On La Venada island, we met two of its graduates, Rodolfo Arellano, 66, and his 20-year-old grandson, Julio. I bought one of Julio's paintings, reminiscent of the landscapes of Rousseau but brighter, lighter, its trees teeming with wildlife, from monkeys to deer to the purple gallinule that, by this stage, despite its shyness and without my resorting to binoculars, I had managed to see in the wild on three occasions.
For that and other experiences, I felt privileged to have visited Nicaragua. I felt apprehensive, too, on its behalf.
It is a beautiful and well preserved country partly because it is a poor and underdeveloped one. You can see how needed tourists dollars are, but also the damage that might be done in pursuit of them. Already, on the Pacific coast, ecologically minded hoteliers are complaining that ugly apartment blocks are popping up like toast.
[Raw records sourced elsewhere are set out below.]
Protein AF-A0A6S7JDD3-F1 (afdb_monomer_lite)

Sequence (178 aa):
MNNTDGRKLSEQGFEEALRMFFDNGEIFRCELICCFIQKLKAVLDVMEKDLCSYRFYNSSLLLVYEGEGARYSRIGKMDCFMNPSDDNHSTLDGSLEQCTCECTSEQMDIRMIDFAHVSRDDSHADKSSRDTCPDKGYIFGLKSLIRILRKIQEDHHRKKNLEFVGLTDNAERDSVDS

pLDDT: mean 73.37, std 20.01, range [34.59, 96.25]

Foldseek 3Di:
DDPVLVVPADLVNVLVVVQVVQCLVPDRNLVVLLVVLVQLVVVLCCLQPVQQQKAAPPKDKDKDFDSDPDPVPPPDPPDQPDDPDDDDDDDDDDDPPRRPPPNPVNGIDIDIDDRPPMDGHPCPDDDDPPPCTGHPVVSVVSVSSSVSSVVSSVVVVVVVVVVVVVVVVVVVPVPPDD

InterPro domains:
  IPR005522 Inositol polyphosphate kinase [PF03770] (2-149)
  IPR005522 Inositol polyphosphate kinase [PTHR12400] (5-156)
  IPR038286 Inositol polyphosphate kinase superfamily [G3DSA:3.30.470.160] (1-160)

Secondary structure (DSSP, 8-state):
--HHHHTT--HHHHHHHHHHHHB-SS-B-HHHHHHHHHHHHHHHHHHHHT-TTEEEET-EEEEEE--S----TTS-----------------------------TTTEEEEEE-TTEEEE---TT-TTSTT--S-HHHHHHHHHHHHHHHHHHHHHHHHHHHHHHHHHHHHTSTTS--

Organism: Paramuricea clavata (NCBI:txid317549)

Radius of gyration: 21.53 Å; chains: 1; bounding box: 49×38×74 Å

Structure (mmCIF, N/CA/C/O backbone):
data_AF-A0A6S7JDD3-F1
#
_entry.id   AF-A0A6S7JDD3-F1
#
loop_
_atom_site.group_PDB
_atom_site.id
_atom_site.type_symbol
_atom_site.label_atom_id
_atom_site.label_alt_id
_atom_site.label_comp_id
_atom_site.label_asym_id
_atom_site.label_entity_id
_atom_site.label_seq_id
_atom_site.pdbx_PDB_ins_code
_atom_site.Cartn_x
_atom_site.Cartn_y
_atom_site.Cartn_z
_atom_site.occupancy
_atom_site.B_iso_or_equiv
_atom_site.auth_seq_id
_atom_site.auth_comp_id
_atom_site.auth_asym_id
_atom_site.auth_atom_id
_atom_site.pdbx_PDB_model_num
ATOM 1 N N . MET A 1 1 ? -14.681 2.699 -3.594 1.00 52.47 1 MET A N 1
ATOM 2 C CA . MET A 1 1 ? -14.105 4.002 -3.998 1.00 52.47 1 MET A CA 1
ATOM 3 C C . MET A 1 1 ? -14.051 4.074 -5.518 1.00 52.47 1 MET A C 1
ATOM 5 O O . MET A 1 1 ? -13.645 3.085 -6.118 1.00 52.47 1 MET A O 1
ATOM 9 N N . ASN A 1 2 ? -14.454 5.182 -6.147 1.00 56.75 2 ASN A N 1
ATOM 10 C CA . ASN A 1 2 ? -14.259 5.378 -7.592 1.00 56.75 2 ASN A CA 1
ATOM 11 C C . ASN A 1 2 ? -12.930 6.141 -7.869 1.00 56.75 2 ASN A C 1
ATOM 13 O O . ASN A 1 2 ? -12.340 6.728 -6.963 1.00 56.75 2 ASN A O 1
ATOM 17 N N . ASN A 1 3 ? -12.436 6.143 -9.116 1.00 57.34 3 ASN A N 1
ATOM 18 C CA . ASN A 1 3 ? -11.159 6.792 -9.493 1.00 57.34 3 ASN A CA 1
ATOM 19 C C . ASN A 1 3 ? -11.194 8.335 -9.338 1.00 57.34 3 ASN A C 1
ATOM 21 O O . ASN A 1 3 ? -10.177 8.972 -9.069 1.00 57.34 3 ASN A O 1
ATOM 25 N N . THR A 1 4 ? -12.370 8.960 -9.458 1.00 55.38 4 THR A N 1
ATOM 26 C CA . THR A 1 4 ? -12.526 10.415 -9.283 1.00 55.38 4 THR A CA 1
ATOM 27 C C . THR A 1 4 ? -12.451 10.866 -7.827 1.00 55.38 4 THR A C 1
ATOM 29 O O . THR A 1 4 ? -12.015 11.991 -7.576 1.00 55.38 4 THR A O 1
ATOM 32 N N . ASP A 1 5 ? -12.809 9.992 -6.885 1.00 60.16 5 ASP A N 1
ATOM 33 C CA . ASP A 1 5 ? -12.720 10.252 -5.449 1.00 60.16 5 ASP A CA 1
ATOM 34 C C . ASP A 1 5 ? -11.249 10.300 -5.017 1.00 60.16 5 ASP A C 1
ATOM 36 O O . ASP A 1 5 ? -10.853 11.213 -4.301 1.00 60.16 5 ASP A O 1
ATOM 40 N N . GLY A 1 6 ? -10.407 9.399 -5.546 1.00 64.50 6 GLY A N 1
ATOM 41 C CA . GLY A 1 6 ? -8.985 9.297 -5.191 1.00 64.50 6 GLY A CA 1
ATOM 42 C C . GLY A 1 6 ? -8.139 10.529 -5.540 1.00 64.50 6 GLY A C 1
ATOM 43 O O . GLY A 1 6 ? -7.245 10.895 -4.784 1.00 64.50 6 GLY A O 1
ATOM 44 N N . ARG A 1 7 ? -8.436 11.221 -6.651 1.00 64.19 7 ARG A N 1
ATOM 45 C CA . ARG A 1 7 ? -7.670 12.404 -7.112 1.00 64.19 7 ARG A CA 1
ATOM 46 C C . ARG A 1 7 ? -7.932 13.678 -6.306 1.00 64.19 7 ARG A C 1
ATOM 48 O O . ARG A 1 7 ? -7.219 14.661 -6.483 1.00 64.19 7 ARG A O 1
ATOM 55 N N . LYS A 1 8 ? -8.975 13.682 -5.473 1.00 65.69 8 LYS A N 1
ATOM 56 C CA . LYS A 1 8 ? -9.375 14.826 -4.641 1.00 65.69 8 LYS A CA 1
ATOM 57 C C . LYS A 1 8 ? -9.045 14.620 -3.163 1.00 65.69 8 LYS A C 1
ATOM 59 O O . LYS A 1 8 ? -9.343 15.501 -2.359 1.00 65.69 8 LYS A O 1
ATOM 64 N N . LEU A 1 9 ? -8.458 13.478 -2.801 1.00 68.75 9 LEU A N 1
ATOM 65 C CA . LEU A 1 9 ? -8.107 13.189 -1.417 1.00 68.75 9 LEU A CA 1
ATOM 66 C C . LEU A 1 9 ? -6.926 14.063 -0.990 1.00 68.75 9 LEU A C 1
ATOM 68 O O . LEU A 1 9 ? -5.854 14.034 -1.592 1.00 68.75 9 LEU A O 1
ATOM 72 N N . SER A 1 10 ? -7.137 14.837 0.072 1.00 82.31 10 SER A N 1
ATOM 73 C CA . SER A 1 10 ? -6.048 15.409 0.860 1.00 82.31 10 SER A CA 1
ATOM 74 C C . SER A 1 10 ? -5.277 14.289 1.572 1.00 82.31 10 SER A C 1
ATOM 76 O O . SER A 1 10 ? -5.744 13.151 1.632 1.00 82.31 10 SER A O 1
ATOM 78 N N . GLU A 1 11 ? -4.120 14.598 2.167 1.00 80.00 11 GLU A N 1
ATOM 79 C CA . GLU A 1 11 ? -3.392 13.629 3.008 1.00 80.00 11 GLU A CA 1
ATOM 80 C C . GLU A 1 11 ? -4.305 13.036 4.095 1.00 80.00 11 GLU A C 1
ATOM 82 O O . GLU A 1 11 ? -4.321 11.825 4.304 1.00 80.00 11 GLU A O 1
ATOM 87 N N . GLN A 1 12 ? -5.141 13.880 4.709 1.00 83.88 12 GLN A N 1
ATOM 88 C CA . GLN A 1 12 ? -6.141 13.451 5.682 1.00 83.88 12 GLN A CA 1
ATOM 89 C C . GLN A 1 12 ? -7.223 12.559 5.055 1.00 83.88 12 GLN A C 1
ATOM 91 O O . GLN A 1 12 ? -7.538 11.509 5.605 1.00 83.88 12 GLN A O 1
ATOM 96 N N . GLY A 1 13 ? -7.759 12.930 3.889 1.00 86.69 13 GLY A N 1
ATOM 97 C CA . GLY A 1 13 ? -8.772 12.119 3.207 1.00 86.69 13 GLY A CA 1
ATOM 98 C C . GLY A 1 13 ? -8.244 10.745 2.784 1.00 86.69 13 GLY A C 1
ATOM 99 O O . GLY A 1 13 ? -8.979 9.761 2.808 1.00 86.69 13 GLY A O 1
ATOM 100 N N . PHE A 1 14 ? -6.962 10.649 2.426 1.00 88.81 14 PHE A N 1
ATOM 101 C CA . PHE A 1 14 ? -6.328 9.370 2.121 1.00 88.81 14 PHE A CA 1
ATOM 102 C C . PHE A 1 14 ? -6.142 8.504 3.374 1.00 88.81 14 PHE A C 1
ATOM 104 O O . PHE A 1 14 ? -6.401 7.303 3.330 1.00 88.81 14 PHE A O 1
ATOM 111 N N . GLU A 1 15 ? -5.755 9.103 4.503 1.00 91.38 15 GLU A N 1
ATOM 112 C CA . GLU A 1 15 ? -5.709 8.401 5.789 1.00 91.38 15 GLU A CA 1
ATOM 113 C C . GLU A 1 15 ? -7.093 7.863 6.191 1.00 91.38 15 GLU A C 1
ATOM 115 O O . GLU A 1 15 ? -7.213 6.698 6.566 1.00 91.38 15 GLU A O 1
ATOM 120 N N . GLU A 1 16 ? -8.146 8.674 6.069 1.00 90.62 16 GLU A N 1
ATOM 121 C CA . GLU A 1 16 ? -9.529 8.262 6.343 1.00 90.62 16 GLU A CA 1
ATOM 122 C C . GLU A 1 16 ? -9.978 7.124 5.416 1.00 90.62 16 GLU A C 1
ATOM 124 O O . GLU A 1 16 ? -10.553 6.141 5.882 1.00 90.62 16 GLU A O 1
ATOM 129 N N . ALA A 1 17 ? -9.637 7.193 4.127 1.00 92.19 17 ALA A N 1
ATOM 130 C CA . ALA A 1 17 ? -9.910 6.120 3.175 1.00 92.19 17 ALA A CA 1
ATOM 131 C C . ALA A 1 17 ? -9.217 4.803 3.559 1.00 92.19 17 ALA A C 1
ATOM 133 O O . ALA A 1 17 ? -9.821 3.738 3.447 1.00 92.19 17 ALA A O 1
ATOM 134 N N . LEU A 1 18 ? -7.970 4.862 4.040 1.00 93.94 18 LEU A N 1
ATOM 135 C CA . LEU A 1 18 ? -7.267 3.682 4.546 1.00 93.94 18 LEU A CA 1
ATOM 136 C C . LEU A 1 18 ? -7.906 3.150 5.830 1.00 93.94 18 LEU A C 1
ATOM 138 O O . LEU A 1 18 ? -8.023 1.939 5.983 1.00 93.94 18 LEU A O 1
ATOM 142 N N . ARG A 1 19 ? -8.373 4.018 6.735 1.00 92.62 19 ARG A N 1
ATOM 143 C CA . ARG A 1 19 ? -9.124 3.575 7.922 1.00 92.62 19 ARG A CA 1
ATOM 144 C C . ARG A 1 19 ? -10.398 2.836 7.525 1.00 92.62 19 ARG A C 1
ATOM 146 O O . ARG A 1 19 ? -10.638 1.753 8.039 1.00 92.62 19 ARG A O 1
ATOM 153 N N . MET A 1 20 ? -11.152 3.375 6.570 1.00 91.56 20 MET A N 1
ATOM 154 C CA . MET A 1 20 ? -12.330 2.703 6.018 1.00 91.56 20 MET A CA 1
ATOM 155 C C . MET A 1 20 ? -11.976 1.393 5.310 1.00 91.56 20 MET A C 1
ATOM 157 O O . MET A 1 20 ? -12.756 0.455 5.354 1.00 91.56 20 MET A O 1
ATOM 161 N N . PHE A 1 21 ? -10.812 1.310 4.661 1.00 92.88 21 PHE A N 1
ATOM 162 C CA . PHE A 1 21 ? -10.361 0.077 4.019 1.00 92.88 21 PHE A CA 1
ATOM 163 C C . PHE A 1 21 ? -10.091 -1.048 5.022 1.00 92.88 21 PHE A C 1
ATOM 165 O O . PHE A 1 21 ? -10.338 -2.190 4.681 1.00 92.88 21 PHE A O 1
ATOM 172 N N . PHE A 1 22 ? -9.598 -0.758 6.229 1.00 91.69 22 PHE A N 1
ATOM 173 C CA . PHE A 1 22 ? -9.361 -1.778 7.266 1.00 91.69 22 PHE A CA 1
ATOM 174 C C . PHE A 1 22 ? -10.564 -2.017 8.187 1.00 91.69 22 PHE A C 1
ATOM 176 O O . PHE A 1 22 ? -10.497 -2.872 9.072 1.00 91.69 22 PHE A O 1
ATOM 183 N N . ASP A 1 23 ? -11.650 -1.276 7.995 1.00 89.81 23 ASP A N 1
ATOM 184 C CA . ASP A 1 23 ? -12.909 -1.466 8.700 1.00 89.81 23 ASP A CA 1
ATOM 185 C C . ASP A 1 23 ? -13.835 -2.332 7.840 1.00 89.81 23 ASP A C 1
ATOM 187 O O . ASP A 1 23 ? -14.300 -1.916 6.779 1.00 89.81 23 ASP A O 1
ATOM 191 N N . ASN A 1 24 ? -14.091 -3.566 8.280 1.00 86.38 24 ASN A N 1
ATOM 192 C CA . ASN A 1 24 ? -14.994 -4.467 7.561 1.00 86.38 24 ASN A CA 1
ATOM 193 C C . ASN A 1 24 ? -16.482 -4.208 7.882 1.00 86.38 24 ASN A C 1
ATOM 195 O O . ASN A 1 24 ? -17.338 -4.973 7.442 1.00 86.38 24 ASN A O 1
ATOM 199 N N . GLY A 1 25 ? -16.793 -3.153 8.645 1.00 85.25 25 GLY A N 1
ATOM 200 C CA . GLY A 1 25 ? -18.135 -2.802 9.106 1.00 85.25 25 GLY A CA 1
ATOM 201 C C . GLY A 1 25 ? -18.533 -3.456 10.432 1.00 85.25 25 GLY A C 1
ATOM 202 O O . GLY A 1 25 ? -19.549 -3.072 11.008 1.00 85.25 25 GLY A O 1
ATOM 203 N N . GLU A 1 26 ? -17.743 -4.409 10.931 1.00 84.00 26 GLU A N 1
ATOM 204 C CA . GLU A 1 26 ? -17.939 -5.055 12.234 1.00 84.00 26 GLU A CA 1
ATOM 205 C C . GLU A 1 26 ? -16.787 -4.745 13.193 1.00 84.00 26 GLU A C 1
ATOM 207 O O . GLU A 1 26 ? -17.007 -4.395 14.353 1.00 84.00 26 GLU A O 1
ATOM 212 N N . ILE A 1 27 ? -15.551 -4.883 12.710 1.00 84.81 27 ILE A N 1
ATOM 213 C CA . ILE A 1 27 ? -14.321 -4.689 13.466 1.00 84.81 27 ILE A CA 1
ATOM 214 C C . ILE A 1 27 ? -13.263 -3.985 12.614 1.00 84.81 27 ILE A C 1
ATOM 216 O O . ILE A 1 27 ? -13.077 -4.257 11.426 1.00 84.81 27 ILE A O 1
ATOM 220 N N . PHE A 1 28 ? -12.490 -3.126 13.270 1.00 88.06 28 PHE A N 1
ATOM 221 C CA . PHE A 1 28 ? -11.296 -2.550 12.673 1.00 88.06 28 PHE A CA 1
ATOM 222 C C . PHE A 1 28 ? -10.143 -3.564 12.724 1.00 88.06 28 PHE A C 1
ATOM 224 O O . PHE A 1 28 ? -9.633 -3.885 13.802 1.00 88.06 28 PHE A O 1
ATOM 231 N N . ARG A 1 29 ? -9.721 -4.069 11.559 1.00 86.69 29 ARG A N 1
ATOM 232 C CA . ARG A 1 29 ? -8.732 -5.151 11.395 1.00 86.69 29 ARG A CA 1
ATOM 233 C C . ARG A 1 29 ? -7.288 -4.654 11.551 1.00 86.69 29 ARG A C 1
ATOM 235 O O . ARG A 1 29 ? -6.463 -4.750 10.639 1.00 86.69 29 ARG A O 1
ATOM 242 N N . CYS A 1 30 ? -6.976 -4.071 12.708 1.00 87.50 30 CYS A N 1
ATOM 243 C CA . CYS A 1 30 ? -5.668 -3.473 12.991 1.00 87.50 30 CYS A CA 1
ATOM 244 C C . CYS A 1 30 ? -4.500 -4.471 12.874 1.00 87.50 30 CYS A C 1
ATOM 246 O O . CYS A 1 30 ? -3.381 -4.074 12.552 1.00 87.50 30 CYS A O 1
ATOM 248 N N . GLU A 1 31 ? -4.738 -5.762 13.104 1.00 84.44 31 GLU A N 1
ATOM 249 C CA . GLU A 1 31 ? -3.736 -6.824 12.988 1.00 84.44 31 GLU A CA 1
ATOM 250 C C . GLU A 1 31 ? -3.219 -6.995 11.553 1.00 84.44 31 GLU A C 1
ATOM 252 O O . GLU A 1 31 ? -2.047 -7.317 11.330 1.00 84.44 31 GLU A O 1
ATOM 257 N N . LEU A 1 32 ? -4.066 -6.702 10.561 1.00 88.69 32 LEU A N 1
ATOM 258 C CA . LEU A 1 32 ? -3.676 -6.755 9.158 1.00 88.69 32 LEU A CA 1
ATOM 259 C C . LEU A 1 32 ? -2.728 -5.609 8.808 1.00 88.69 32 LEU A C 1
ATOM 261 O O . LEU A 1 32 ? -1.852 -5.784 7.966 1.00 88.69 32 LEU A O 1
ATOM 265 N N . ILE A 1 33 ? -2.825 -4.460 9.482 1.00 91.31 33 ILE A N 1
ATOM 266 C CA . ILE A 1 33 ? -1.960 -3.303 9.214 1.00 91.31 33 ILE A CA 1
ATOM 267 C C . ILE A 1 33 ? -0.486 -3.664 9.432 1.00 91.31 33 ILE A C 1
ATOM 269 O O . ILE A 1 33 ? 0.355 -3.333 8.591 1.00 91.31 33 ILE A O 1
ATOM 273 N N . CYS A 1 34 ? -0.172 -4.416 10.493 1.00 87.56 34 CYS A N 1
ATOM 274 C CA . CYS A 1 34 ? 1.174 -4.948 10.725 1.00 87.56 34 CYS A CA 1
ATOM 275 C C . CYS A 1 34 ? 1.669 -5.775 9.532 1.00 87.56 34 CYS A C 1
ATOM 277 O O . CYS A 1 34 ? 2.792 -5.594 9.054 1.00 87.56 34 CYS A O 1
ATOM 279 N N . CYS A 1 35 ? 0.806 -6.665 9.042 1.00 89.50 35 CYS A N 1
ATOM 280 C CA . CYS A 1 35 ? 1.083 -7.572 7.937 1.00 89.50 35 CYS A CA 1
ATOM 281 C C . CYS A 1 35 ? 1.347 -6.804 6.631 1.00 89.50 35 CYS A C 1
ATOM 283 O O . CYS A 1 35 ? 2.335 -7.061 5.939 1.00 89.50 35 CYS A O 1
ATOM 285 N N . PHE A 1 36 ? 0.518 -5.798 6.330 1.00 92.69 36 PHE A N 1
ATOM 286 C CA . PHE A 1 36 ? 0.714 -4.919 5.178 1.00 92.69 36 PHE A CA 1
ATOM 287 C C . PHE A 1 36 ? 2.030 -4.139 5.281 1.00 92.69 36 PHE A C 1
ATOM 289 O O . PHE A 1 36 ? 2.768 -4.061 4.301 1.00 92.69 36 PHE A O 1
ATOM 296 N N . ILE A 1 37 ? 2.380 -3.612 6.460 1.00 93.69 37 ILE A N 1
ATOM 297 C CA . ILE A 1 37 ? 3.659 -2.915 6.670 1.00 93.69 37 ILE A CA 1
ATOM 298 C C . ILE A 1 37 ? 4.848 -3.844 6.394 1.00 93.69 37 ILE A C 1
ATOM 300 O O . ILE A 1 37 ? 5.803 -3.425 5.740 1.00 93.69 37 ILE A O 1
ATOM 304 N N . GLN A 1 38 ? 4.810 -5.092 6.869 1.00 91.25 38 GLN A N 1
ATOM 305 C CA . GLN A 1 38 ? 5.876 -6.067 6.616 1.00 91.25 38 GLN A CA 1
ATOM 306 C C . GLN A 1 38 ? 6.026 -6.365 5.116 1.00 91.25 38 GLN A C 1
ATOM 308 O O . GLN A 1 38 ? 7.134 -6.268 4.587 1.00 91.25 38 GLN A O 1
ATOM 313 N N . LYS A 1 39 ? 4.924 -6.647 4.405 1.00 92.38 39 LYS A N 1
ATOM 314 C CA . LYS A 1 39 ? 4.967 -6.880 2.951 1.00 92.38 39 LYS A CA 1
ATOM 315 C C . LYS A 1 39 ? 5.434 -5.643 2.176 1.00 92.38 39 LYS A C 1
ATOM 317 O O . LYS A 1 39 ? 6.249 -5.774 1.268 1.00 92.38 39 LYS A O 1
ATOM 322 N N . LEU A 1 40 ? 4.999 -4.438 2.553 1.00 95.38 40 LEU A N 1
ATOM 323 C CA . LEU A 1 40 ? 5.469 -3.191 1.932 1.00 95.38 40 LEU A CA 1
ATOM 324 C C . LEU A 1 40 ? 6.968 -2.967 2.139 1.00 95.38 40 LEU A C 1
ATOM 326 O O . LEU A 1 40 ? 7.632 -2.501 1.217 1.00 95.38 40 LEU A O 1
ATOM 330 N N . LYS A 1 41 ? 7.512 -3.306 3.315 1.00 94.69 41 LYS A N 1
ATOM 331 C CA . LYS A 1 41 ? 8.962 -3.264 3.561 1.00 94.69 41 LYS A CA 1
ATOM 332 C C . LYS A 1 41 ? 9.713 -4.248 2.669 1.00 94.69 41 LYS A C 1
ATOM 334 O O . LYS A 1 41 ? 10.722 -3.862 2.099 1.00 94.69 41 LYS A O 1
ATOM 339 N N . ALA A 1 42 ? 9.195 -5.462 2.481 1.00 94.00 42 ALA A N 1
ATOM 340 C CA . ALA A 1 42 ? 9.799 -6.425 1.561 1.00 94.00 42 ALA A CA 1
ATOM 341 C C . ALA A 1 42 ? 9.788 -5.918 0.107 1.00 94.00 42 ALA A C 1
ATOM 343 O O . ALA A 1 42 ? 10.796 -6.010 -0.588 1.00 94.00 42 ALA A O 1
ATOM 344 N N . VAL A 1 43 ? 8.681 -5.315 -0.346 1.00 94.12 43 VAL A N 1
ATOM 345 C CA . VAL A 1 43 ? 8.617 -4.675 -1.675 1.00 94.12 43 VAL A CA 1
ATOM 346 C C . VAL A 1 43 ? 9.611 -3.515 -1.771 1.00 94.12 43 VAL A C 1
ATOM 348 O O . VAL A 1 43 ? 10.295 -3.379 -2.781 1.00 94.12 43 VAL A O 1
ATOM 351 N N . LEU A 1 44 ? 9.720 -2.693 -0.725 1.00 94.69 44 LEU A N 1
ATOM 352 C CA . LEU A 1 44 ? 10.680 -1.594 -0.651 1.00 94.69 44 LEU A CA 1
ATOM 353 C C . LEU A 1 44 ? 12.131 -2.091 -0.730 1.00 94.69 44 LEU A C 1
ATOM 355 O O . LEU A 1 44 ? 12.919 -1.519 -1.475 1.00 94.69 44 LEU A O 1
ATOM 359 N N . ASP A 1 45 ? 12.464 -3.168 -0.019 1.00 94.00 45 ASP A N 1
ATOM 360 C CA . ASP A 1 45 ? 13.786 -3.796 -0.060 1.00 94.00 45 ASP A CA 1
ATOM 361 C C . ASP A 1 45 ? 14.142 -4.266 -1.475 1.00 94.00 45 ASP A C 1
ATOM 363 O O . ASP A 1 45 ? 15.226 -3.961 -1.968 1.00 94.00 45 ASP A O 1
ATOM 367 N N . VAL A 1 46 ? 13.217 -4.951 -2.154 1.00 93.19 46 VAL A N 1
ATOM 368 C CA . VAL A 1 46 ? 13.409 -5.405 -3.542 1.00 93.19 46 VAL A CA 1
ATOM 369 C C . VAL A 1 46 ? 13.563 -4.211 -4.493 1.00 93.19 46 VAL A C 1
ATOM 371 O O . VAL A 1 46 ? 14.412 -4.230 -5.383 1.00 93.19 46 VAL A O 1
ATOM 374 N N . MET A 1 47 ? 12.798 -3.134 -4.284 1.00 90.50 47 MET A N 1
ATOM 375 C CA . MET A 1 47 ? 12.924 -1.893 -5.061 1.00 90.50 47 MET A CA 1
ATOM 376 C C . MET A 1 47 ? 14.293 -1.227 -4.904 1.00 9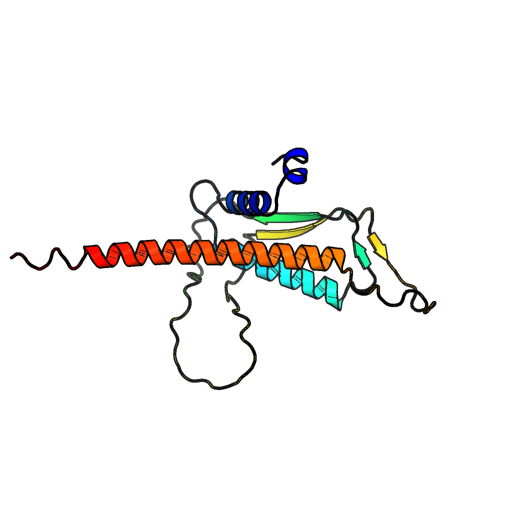0.50 47 MET A C 1
ATOM 378 O O . MET A 1 47 ? 14.854 -0.732 -5.880 1.00 90.50 47 MET A O 1
ATOM 382 N N . GLU A 1 48 ? 14.822 -1.201 -3.682 1.00 90.00 48 GLU A N 1
ATOM 383 C CA . GLU A 1 48 ? 16.094 -0.553 -3.357 1.00 90.00 48 GLU A CA 1
ATOM 384 C C . GLU A 1 48 ? 17.318 -1.412 -3.703 1.00 90.00 48 GLU A C 1
ATOM 386 O O . GLU A 1 48 ? 18.387 -0.851 -3.938 1.00 90.00 48 GLU A O 1
ATOM 391 N N . LYS A 1 49 ? 17.194 -2.746 -3.722 1.00 89.00 49 LYS A N 1
ATOM 392 C CA . LYS A 1 49 ? 18.330 -3.671 -3.892 1.00 89.00 49 LYS A CA 1
ATOM 393 C C . LYS A 1 49 ? 18.365 -4.326 -5.267 1.00 89.00 49 LYS A C 1
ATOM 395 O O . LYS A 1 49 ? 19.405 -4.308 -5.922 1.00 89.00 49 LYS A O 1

In Solentiname, tourism is still low-key. On San Fernando island, Juan Carlos and I ordered dinner for seven o'clock. An hour later we were still waiting, for all hands were at the pump. To ensure we could shower, a pipeline into the lake was being extended - in the dark.
Next morning, low water was again a problem: as we returned from an outing our boat got stuck in the lake's shallows and we had to get out and push. But no one minded, for the outing had been Julio's painting come to life.
Eduardo Mairena, whose family owns the cabins we stayed in, had taken us into the Río Papaturro, a narrow rush-lined river in the Los Guatuzos Wildlife Reserve.
With us were two American women, who had been volunteering as English teachers. Eduardo had promised them lunch in San Carlos - a change from their usual beans and rice - and great wildlife-watching. He certainly delivered.
In a couple of hours we saw howler monkeys, turtles, cayman, Jesus Christ lizards and iguana, several species of heron and kingfisher, and - half a dozen times - a blackbird that, because of the bright red chevron on its wing, is known as the sargento or sergeant.
"Many sergeants," Eduardo joked. "The army is on the river now." It's the sort of army for which, I hope, Nicaragua will soon be better known.